When a star exhausts all its hydrogen, it leaves the main sequence and becomes a red giant or a supergiant, depending on its mass. Stars with the mass of the Sun which have burnt all their fuel evolve finally into a white dwarf.
2a. Hand out the Stellar Fact Sheets, one per student.
2b. Assign each student a star. For beginners or younger students (KS3), stick to the Main Sequence stars. If you are doing the activity with older students (A-level and above) or for the second time, include the Other Stars.
3. Assign each of your students a star. Using the model Sun prepared earlier as a reference for mass and colour, the students will each create a model of their star.

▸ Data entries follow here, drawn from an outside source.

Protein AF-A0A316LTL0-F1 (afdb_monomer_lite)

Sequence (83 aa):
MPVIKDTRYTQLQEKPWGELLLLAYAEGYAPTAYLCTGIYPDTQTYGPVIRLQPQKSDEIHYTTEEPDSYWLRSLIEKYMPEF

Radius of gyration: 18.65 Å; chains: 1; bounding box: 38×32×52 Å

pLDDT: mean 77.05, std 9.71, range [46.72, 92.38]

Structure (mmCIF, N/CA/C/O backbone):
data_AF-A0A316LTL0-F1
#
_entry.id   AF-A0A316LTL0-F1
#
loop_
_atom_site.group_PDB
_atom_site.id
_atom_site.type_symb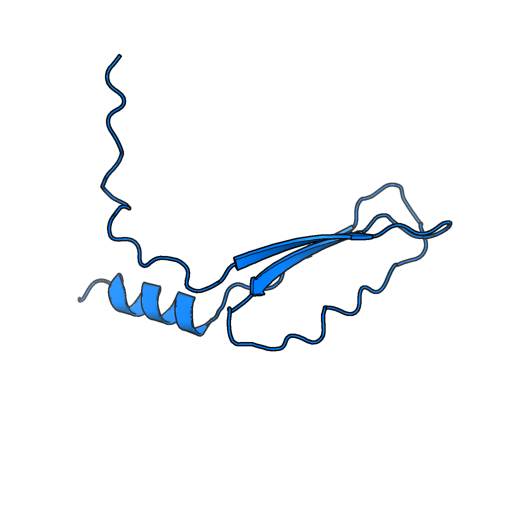ol
_atom_site.label_atom_id
_atom_site.label_alt_id
_atom_site.label_comp_id
_atom_site.label_asym_id
_atom_site.label_entity_id
_atom_site.label_seq_id
_atom_site.pdbx_PDB_ins_code
_atom_site.Cartn_x
_atom_site.Cartn_y
_atom_site.Cartn_z
_atom_site.occupancy
_atom_site.B_iso_or_equiv
_atom_site.auth_seq_id
_atom_site.auth_comp_id
_atom_site.auth_asym_id
_atom_site.auth_atom_id
_atom_site.pdbx_PDB_model_num
ATOM 1 N N . MET A 1 1 ? -17.125 -1.378 -33.476 1.00 46.72 1 MET A N 1
ATOM 2 C CA . MET A 1 1 ? -16.018 -0.405 -33.609 1.00 46.72 1 MET A CA 1
ATOM 3 C C . MET A 1 1 ? -14.717 -1.111 -33.272 1.00 46.72 1 MET A C 1
ATOM 5 O O . MET A 1 1 ? -14.744 -1.898 -32.332 1.00 46.72 1 MET A O 1
ATOM 9 N N . PRO A 1 2 ? -13.621 -0.906 -34.020 1.00 69.25 2 PRO A N 1
ATOM 10 C CA . PRO A 1 2 ? -12.341 -1.502 -33.656 1.00 69.25 2 PRO A CA 1
ATOM 11 C C . PRO A 1 2 ? -11.823 -0.856 -32.364 1.00 69.25 2 PRO A C 1
ATOM 13 O O . PRO A 1 2 ? -11.816 0.367 -32.236 1.00 69.25 2 PRO A O 1
ATOM 16 N N . VAL A 1 3 ? -11.410 -1.681 -31.402 1.00 64.75 3 VAL A N 1
ATOM 17 C CA . VAL A 1 3 ? -10.713 -1.217 -30.198 1.00 64.75 3 VAL A CA 1
ATOM 18 C C . VAL A 1 3 ? -9.260 -0.968 -30.593 1.00 64.75 3 VAL A C 1
ATOM 20 O O . VAL A 1 3 ? -8.493 -1.910 -30.782 1.00 64.75 3 VAL A O 1
ATOM 23 N N . ILE A 1 4 ? -8.893 0.300 -30.774 1.00 74.19 4 ILE A N 1
ATOM 24 C CA . ILE A 1 4 ? -7.504 0.700 -31.012 1.00 74.19 4 ILE A CA 1
ATOM 25 C C . ILE A 1 4 ? -6.810 0.697 -29.650 1.00 74.19 4 ILE A C 1
ATOM 27 O O . ILE A 1 4 ? -7.109 1.530 -28.796 1.00 74.19 4 ILE A O 1
ATOM 31 N N . LYS A 1 5 ? -5.928 -0.279 -29.422 1.00 56.91 5 LYS A N 1
ATOM 32 C CA . LYS A 1 5 ? -5.154 -0.374 -28.182 1.00 56.91 5 LYS A CA 1
ATOM 33 C C . LYS A 1 5 ? -4.133 0.763 -28.168 1.00 56.91 5 LYS A C 1
ATOM 35 O O . LYS A 1 5 ? -3.322 0.864 -29.083 1.00 56.91 5 LYS A O 1
ATOM 40 N N . ASP A 1 6 ? -4.196 1.621 -27.158 1.00 61.66 6 ASP A N 1
ATOM 41 C CA . ASP A 1 6 ? -3.219 2.689 -26.970 1.00 61.66 6 ASP A CA 1
ATOM 42 C C . ASP A 1 6 ? -1.851 2.080 -26.636 1.00 61.66 6 ASP A C 1
ATOM 44 O O . ASP A 1 6 ? -1.646 1.523 -25.557 1.00 61.66 6 ASP A O 1
ATOM 48 N N . THR A 1 7 ? -0.928 2.134 -27.594 1.00 65.88 7 THR A N 1
ATOM 49 C CA . THR A 1 7 ? 0.412 1.549 -27.471 1.00 65.88 7 THR A CA 1
ATOM 50 C C . THR A 1 7 ? 1.449 2.522 -26.915 1.00 65.88 7 THR A C 1
ATOM 52 O O . THR A 1 7 ? 2.604 2.142 -26.700 1.00 65.88 7 THR A O 1
ATOM 55 N N . ARG A 1 8 ? 1.069 3.772 -26.619 1.00 64.31 8 ARG A N 1
ATOM 56 C CA . ARG A 1 8 ? 2.002 4.771 -26.066 1.00 64.31 8 ARG A CA 1
ATOM 57 C C . ARG A 1 8 ? 2.601 4.325 -24.733 1.00 64.31 8 ARG A C 1
ATOM 59 O O . ARG A 1 8 ? 3.714 4.707 -24.397 1.00 64.31 8 ARG A O 1
ATOM 66 N N . TYR A 1 9 ? 1.886 3.459 -24.021 1.00 54.66 9 TYR A N 1
ATOM 67 C CA . TYR A 1 9 ? 2.272 2.952 -22.711 1.00 54.66 9 TYR A CA 1
ATOM 68 C C . TYR A 1 9 ? 2.693 1.478 -22.715 1.00 54.66 9 TYR A C 1
ATOM 70 O O . TYR A 1 9 ? 3.069 0.959 -21.671 1.00 54.66 9 TYR A O 1
ATOM 78 N N . THR A 1 10 ? 2.703 0.793 -23.869 1.00 60.19 10 THR A N 1
ATOM 79 C CA . THR A 1 10 ? 3.144 -0.622 -23.941 1.00 60.19 10 THR A CA 1
ATOM 80 C C . THR A 1 10 ? 4.628 -0.825 -23.629 1.00 60.19 10 THR A C 1
ATOM 82 O O . THR A 1 10 ? 5.047 -1.956 -23.427 1.00 60.19 10 THR A O 1
ATOM 85 N N . GLN A 1 11 ? 5.422 0.249 -23.607 1.00 61.34 11 GLN A N 1
ATOM 86 C CA . GLN A 1 11 ? 6.835 0.227 -23.215 1.00 61.34 11 GLN A CA 1
ATOM 87 C C . GLN A 1 11 ? 7.073 0.764 -21.796 1.00 61.34 11 GLN A C 1
ATOM 89 O O . GLN A 1 11 ? 8.234 0.897 -21.386 1.00 61.34 11 GLN A O 1
ATOM 94 N N . LEU A 1 12 ? 6.007 1.116 -21.057 1.00 64.31 12 LEU A N 1
ATOM 95 C CA . LEU A 1 12 ? 6.155 1.420 -19.639 1.00 64.31 12 LEU A CA 1
ATOM 96 C C . LEU A 1 12 ? 6.727 0.187 -18.959 1.00 64.31 12 LEU A C 1
ATOM 98 O O . LEU A 1 12 ? 6.268 -0.933 -19.179 1.00 64.31 12 LEU A O 1
ATOM 102 N N . GLN A 1 13 ? 7.769 0.411 -18.170 1.00 68.94 13 GLN A N 1
ATOM 103 C CA . GLN A 1 13 ? 8.366 -0.651 -17.389 1.00 68.94 13 GLN A CA 1
ATOM 104 C C . GLN A 1 13 ? 7.298 -1.214 -16.458 1.00 68.94 13 GLN A C 1
ATOM 106 O O . GLN A 1 13 ? 6.691 -0.467 -15.687 1.00 68.94 13 GLN A O 1
ATOM 111 N N . GLU A 1 14 ? 7.052 -2.519 -16.574 1.00 74.81 14 GLU A N 1
ATOM 112 C CA . GLU A 1 14 ? 6.093 -3.190 -15.714 1.00 74.81 14 GLU A CA 1
ATOM 113 C C . GLU A 1 14 ? 6.482 -2.977 -14.257 1.00 74.81 14 GLU A C 1
ATOM 115 O O . GLU A 1 14 ? 7.656 -2.915 -13.878 1.00 74.81 14 GLU A O 1
ATOM 120 N N . LYS A 1 15 ? 5.452 -2.816 -13.442 1.00 75.62 15 LYS A N 1
ATOM 121 C CA . LYS A 1 15 ? 5.590 -2.649 -12.013 1.00 75.62 15 LYS A CA 1
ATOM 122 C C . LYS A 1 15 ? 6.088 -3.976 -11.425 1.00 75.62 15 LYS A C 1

4. Ask the students to collect a piece of coloured paper. They must choose the correct colour for their star based on temperature (e.g. Betelgeuse should be red)
|O||30,000 - 60,000 K||Blue|
|B||10,000 - 30,000 K||Blue-white|
|A||7,500 - 10,000 K||White|
|F||6,000 - 7,500 K||Yellow-white|
|G||5,000 - 6,000 K||Yellow|
|K||3,500 - 5,000 K||Orange|
|M||< 3,500 K||Red|
5. They will need to draw a circle of the correct size relative to the Sun model and the other stars on the Stellar Fact sheet. Note that even the largest star will be no bigger than the size of an A4 sheet.

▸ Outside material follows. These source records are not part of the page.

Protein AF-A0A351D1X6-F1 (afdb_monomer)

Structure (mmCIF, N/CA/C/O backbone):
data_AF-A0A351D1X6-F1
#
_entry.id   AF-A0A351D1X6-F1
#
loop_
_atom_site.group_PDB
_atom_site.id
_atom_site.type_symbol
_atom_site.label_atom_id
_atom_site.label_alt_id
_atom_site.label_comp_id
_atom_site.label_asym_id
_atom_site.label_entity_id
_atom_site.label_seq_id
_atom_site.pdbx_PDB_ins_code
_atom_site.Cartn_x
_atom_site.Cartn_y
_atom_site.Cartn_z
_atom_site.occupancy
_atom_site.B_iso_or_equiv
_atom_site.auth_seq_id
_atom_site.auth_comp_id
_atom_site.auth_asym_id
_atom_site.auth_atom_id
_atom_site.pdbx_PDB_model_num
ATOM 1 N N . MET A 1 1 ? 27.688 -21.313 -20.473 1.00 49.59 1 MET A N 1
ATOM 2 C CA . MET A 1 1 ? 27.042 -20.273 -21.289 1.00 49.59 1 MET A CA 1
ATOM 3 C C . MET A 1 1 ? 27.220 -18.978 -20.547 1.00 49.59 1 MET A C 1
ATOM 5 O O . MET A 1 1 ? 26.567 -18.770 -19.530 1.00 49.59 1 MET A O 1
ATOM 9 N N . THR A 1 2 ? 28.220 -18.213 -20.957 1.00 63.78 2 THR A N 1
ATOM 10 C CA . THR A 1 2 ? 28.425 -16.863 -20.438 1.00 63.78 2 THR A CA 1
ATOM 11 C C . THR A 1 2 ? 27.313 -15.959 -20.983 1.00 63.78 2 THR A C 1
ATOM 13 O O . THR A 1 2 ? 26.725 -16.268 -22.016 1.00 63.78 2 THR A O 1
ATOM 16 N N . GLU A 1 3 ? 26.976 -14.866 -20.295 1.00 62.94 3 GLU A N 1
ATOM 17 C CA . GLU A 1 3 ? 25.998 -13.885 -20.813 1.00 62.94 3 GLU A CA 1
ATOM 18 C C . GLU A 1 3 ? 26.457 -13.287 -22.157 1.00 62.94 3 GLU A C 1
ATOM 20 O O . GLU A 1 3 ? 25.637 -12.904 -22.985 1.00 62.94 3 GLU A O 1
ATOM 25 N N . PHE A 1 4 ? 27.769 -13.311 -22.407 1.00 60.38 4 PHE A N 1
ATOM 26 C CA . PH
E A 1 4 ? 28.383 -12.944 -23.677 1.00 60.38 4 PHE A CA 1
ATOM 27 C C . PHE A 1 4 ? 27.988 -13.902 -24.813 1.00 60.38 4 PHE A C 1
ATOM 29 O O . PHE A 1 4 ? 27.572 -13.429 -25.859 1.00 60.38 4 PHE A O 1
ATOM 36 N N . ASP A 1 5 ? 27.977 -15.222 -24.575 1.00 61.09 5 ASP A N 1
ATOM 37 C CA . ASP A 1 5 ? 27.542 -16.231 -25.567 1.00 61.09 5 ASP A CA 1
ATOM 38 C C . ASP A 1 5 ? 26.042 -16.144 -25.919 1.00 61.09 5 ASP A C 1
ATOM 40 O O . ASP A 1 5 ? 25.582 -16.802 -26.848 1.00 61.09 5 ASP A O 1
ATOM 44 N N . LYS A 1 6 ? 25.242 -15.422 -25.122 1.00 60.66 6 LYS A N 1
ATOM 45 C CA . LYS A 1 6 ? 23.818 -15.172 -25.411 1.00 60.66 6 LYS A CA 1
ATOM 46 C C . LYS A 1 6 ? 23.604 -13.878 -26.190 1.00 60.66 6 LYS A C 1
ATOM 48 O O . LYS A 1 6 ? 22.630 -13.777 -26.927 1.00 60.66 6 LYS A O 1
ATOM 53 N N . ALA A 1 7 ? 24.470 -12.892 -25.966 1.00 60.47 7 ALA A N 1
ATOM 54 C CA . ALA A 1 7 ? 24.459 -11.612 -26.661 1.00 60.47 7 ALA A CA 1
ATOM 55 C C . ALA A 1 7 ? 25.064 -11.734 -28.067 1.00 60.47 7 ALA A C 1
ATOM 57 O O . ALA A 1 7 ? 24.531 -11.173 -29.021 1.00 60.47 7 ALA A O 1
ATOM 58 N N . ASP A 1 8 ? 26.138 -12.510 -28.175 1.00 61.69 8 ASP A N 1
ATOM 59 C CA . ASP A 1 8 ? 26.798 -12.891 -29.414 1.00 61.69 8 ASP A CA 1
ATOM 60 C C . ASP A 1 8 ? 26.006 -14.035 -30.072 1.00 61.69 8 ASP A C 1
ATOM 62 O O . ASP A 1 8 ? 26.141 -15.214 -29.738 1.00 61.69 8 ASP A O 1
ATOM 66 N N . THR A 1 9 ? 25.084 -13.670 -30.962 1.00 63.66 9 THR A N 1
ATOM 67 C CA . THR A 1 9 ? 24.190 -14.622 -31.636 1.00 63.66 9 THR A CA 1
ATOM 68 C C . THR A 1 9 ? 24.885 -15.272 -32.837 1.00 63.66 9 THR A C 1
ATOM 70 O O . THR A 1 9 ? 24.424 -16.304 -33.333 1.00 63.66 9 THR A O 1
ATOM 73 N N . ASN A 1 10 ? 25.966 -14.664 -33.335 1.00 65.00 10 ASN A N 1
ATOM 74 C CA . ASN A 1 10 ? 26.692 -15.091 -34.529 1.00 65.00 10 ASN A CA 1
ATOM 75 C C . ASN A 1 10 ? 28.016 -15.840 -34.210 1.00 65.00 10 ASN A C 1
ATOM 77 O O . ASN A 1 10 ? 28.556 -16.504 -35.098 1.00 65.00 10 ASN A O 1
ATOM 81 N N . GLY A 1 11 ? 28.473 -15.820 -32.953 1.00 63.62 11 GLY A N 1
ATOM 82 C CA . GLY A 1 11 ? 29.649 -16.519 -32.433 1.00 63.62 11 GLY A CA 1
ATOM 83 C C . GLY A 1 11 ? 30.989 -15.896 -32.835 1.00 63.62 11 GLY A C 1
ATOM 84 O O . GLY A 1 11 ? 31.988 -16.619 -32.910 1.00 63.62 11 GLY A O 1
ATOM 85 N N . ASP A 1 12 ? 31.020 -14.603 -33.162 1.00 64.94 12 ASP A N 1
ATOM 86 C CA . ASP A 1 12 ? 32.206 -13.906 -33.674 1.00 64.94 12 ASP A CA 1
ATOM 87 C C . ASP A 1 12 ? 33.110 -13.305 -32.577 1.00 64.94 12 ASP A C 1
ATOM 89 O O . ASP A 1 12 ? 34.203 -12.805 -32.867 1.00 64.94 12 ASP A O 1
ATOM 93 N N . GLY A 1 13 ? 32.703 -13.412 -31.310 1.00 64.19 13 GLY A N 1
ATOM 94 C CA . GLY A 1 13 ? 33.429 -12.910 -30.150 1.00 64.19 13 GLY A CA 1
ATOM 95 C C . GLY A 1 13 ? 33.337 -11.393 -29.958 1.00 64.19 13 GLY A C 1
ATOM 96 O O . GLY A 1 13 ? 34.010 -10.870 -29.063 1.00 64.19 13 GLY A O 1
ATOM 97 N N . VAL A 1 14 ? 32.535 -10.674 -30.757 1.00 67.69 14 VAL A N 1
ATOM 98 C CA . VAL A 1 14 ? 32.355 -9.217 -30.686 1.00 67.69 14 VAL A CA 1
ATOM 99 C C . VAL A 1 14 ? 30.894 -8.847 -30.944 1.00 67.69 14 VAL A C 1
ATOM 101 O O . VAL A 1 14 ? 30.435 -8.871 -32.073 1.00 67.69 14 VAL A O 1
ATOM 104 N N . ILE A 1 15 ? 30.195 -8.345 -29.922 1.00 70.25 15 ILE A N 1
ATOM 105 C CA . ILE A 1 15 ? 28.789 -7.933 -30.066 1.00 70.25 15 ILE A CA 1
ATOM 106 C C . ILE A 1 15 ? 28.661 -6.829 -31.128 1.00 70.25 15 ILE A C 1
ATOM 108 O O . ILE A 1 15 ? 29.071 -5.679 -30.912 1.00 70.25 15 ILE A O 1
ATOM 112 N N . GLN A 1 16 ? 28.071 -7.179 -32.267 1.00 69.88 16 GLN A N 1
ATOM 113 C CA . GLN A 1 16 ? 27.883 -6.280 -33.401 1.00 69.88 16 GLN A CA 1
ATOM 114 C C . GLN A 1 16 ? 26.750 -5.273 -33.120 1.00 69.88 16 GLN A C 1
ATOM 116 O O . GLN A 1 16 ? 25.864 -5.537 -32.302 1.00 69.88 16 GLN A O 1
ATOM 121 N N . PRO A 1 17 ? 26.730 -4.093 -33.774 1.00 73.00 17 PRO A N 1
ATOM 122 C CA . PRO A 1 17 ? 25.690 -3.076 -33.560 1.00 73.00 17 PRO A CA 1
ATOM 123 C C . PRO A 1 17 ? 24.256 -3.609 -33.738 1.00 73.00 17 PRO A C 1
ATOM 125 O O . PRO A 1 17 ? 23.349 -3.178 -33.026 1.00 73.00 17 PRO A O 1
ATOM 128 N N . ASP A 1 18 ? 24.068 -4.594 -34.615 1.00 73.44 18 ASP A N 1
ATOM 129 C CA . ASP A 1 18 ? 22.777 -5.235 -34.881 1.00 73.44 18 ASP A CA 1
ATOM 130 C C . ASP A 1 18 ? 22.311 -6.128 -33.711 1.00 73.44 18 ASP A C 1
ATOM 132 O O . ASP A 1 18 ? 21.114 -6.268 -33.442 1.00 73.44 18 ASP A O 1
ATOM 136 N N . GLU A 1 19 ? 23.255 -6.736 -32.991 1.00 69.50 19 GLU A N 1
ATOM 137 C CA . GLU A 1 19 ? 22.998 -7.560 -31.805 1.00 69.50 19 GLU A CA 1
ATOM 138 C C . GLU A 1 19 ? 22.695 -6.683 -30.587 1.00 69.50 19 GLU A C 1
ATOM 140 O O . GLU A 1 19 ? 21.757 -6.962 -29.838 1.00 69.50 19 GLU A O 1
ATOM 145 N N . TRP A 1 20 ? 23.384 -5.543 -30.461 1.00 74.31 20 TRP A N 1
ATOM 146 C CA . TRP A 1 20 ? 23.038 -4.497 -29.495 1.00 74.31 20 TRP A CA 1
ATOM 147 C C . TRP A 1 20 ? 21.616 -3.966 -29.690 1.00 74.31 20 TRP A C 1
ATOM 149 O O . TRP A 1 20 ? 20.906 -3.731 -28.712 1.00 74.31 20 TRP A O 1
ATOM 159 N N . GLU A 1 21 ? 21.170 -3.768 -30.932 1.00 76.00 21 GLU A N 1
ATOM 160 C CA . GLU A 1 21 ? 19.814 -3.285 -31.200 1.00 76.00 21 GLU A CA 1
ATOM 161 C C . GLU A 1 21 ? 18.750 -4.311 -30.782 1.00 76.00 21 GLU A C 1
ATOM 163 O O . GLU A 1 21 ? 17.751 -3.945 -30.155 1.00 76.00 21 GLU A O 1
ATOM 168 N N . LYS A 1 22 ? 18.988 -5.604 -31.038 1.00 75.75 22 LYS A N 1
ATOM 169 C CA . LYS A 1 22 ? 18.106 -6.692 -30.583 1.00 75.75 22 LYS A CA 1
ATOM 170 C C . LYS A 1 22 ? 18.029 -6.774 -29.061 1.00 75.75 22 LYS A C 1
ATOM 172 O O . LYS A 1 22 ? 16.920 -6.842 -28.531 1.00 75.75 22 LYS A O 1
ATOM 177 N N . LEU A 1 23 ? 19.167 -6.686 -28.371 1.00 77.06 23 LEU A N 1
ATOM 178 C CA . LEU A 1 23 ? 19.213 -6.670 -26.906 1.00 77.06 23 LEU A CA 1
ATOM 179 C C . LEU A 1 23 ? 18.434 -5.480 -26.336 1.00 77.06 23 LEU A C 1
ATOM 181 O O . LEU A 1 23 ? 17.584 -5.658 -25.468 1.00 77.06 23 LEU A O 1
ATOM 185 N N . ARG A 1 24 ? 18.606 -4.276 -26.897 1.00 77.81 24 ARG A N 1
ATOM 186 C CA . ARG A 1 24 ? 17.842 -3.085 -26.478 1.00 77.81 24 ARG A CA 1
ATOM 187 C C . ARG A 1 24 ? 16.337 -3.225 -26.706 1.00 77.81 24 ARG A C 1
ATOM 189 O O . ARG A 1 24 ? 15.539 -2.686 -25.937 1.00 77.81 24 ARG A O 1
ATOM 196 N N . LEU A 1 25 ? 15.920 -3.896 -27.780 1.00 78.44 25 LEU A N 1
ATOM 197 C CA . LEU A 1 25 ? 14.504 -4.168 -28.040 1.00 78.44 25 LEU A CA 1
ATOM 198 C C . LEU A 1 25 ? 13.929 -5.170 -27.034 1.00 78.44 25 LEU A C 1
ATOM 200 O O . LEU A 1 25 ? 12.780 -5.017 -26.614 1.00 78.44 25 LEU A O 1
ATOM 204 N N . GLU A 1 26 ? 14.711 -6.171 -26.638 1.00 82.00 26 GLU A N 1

6. Assign any remaining stars to the students so that you end up with circles representing all stars on the sheet.
7. Next, ask the students to place their star on the H-R diagram one at a time.
8. Once all of the stars have been plotted, gather the class around the H-R diagram. Does your plot look like the H-R diagrams you looked at earlier (during the Star in a Box presentation)? Do you see the Main Sequence, red giants, white dwarfs etc? Ask your students the following questions:
a. What is the approximate temperature of the Sun?
b.What colour would a star with the following surface temperature be:
c. What factor affects the colour of a star?
d. What factor affects the luminosity of a star?
9. When the students have finished the online activity, gather them around the H-R diagram again. Ask them to answer the following questions:
a. Most of the stars on the H-R Diagram are classified as which type of star?
b. What type of star has a high temperature but a low luminosity?
c. What type of star has a high temperature and a high luminosity?
d. What type of star has a low temperature but a high luminosity?
e. What type of star has a low temperature and a low luminosity?
f. Is the surface temperature of a white dwarf higher or lower than a red supergiant?
g. What property of a star uniquely determines where it will be on the Main Sequence?
h. If you increase the temperature of a star and leave it’s size the same, which way would it move on the H-R diagram?
i. How do we know a star is larger than the Sun from it’s position on the H-R diagram?
j. What do we know about stars directly below the Sun on the H-R Diagram?
8a. 6000 K
8b. Blue; Red; Blue-White
8d. Size and Temperature
9a. Main Sequence
9b. White Dwarfs
9c. Blue Giants
9d. Red Giants
9e. Red Dwarfs
9i. It is higher on the y-axis but the same place on the x-axis
9j. They are smaller